Stored items from a collection:
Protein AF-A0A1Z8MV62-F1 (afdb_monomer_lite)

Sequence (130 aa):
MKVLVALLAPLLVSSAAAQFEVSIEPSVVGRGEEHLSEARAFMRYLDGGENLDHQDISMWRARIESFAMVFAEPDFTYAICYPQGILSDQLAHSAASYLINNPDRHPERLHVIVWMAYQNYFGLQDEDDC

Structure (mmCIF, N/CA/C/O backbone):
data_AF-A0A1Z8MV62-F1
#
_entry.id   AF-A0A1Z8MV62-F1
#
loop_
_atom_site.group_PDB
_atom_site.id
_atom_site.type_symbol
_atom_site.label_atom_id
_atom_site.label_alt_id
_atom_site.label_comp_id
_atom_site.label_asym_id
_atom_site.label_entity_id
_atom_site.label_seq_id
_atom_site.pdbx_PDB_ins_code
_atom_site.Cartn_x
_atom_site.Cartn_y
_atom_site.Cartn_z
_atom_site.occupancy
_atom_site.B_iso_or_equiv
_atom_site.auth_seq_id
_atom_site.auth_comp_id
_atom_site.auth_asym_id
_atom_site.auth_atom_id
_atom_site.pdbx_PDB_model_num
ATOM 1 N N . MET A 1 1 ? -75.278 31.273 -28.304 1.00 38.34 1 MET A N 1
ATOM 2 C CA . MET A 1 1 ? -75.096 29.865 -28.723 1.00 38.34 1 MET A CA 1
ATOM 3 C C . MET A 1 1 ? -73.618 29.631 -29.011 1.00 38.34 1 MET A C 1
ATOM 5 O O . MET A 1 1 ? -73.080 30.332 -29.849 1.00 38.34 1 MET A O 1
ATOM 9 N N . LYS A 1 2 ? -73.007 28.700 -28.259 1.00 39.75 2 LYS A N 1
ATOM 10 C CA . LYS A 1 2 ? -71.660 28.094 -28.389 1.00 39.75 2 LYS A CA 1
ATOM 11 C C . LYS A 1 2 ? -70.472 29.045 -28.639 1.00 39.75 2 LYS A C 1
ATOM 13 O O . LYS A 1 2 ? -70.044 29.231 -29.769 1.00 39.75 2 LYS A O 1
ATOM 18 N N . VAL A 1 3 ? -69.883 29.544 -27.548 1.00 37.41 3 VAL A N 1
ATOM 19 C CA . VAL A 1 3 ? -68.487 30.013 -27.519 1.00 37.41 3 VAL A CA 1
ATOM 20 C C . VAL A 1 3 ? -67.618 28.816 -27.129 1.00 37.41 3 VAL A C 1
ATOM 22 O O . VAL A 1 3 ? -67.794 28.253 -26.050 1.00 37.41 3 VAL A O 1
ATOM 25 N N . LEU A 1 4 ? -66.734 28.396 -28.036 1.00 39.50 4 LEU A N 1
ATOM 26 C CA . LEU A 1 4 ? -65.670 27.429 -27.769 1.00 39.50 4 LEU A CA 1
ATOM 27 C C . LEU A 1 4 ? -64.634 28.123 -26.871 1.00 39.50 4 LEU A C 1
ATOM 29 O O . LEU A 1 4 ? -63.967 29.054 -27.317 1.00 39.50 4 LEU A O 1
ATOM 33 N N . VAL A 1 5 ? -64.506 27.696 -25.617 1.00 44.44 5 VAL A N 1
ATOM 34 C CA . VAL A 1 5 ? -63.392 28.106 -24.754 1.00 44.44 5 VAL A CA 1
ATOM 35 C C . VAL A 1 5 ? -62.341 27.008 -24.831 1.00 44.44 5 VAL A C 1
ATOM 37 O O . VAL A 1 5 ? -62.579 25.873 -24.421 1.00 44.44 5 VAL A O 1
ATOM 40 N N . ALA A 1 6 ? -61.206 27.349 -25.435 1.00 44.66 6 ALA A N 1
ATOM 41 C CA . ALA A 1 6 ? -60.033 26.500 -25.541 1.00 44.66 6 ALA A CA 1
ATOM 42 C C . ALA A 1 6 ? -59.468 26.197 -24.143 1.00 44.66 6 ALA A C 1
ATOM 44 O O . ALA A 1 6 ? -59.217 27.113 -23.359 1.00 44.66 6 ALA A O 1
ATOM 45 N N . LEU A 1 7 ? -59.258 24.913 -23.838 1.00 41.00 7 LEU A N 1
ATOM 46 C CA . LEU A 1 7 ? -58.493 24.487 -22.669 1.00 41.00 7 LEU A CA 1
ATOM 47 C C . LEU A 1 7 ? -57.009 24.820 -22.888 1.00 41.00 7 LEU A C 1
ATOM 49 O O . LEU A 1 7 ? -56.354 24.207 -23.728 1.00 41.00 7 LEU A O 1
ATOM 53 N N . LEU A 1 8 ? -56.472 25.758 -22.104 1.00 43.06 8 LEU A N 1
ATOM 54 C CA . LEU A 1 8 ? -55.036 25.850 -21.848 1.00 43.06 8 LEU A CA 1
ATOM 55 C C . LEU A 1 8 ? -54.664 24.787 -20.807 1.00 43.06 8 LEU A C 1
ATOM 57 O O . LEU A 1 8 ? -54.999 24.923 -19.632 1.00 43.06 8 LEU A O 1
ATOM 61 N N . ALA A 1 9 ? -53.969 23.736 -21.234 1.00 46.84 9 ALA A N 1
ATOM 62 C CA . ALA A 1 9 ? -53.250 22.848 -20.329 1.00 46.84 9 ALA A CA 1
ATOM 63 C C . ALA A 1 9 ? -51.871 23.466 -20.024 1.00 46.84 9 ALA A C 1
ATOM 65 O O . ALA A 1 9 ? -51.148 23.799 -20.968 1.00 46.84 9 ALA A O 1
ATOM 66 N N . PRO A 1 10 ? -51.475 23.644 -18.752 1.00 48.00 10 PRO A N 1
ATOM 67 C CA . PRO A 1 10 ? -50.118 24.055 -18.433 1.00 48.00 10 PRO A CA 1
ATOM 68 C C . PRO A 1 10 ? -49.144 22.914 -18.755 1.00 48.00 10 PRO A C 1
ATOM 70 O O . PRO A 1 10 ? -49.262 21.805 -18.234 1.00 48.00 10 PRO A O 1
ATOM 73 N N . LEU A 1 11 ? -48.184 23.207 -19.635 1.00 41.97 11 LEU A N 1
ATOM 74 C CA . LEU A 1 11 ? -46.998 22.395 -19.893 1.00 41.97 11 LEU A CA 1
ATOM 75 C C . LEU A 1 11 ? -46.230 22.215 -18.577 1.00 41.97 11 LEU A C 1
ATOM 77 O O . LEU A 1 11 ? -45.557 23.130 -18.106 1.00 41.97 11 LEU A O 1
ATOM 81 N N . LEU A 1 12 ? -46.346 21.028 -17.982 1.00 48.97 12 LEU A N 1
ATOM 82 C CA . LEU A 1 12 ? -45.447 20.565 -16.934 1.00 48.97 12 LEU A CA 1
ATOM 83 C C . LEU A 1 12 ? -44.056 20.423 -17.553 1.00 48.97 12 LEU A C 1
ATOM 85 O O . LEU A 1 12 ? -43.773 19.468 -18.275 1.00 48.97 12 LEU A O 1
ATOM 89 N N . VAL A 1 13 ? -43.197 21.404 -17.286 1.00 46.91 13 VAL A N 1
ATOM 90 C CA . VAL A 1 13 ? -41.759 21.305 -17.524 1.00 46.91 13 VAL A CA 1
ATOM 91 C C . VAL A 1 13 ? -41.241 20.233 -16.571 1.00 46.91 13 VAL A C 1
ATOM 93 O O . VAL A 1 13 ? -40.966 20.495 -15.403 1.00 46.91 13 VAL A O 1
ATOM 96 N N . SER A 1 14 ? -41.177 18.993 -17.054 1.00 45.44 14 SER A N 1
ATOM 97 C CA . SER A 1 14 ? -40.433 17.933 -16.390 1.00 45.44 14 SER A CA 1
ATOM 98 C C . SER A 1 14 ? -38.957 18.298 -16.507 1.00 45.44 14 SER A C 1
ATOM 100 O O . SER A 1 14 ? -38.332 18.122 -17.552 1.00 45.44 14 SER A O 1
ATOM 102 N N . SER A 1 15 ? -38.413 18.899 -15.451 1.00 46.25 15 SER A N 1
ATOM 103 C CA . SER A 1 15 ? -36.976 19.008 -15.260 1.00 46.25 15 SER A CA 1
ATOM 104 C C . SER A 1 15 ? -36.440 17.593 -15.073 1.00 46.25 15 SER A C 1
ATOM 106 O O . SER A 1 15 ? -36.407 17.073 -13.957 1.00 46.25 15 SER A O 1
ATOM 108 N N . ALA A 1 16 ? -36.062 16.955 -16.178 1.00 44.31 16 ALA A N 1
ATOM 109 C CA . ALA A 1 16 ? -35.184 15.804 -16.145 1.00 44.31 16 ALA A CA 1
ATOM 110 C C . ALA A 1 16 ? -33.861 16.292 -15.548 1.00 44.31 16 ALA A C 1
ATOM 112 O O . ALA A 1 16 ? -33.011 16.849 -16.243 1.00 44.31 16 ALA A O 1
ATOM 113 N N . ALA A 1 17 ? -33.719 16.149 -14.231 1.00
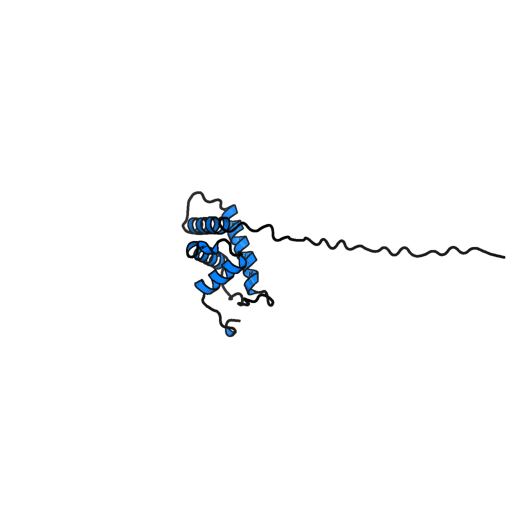 41.69 17 ALA A N 1
ATOM 114 C CA . ALA A 1 17 ? -32.411 16.089 -13.621 1.00 41.69 17 ALA A CA 1
ATOM 115 C C . ALA A 1 17 ? -31.731 14.894 -14.286 1.00 41.69 17 ALA A C 1
ATOM 117 O O . ALA A 1 17 ? -32.065 13.744 -14.007 1.00 41.69 17 ALA A O 1
ATOM 118 N N . ALA A 1 18 ? -30.852 15.180 -15.243 1.00 41.62 18 ALA A N 1
ATOM 119 C CA . ALA A 1 18 ? -29.886 14.218 -15.716 1.00 41.62 18 ALA A CA 1
ATOM 120 C C . ALA A 1 18 ? -29.068 13.832 -14.484 1.00 41.62 18 ALA A C 1
ATOM 122 O O . ALA A 1 18 ? -28.154 14.549 -14.078 1.00 41.62 18 ALA A O 1
ATOM 123 N N . GLN A 1 19 ? -29.473 12.747 -13.827 1.00 40.38 19 GLN A N 1
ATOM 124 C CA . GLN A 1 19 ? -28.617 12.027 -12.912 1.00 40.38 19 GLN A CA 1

§ WORK REQUEST
Your reply is to repeat, unchanged, the lines above running from the one with "ATOM 81 N N" up to and including the one with "ATOM 93 O O".

§ WRITTEN SOLUTION
ATOM 81 N N . LEU A 1 12 ? -46.346 21.028 -17.982 1.00 48.97 12 LEU A N 1
ATOM 82 C CA . LEU A 1 12 ? -45.447 20.565 -16.934 1.00 48.97 12 LEU A CA 1
ATOM 83 C C . LEU A 1 12 ? -44.056 20.423 -17.553 1.00 48.97 12 LEU A C 1
ATOM 85 O O . LEU A 1 12 ? -43.773 19.468 -18.275 1.00 48.97 12 LEU A O 1
ATOM 89 N N . VAL A 1 13 ? -43.197 21.404 -17.286 1.00 46.91 13 VAL A N 1
ATOM 90 C CA . VAL A 1 13 ? -41.759 21.305 -17.524 1.00 46.91 13 VAL A CA 1
ATOM 91 C C . VAL A 1 13 ? -41.241 20.233 -16.571 1.00 46.91 13 VAL A C 1
ATOM 93 O O . VAL A 1 13 ? -40.966 20.495 -15.403 1.00 46.91 13 VAL A O 1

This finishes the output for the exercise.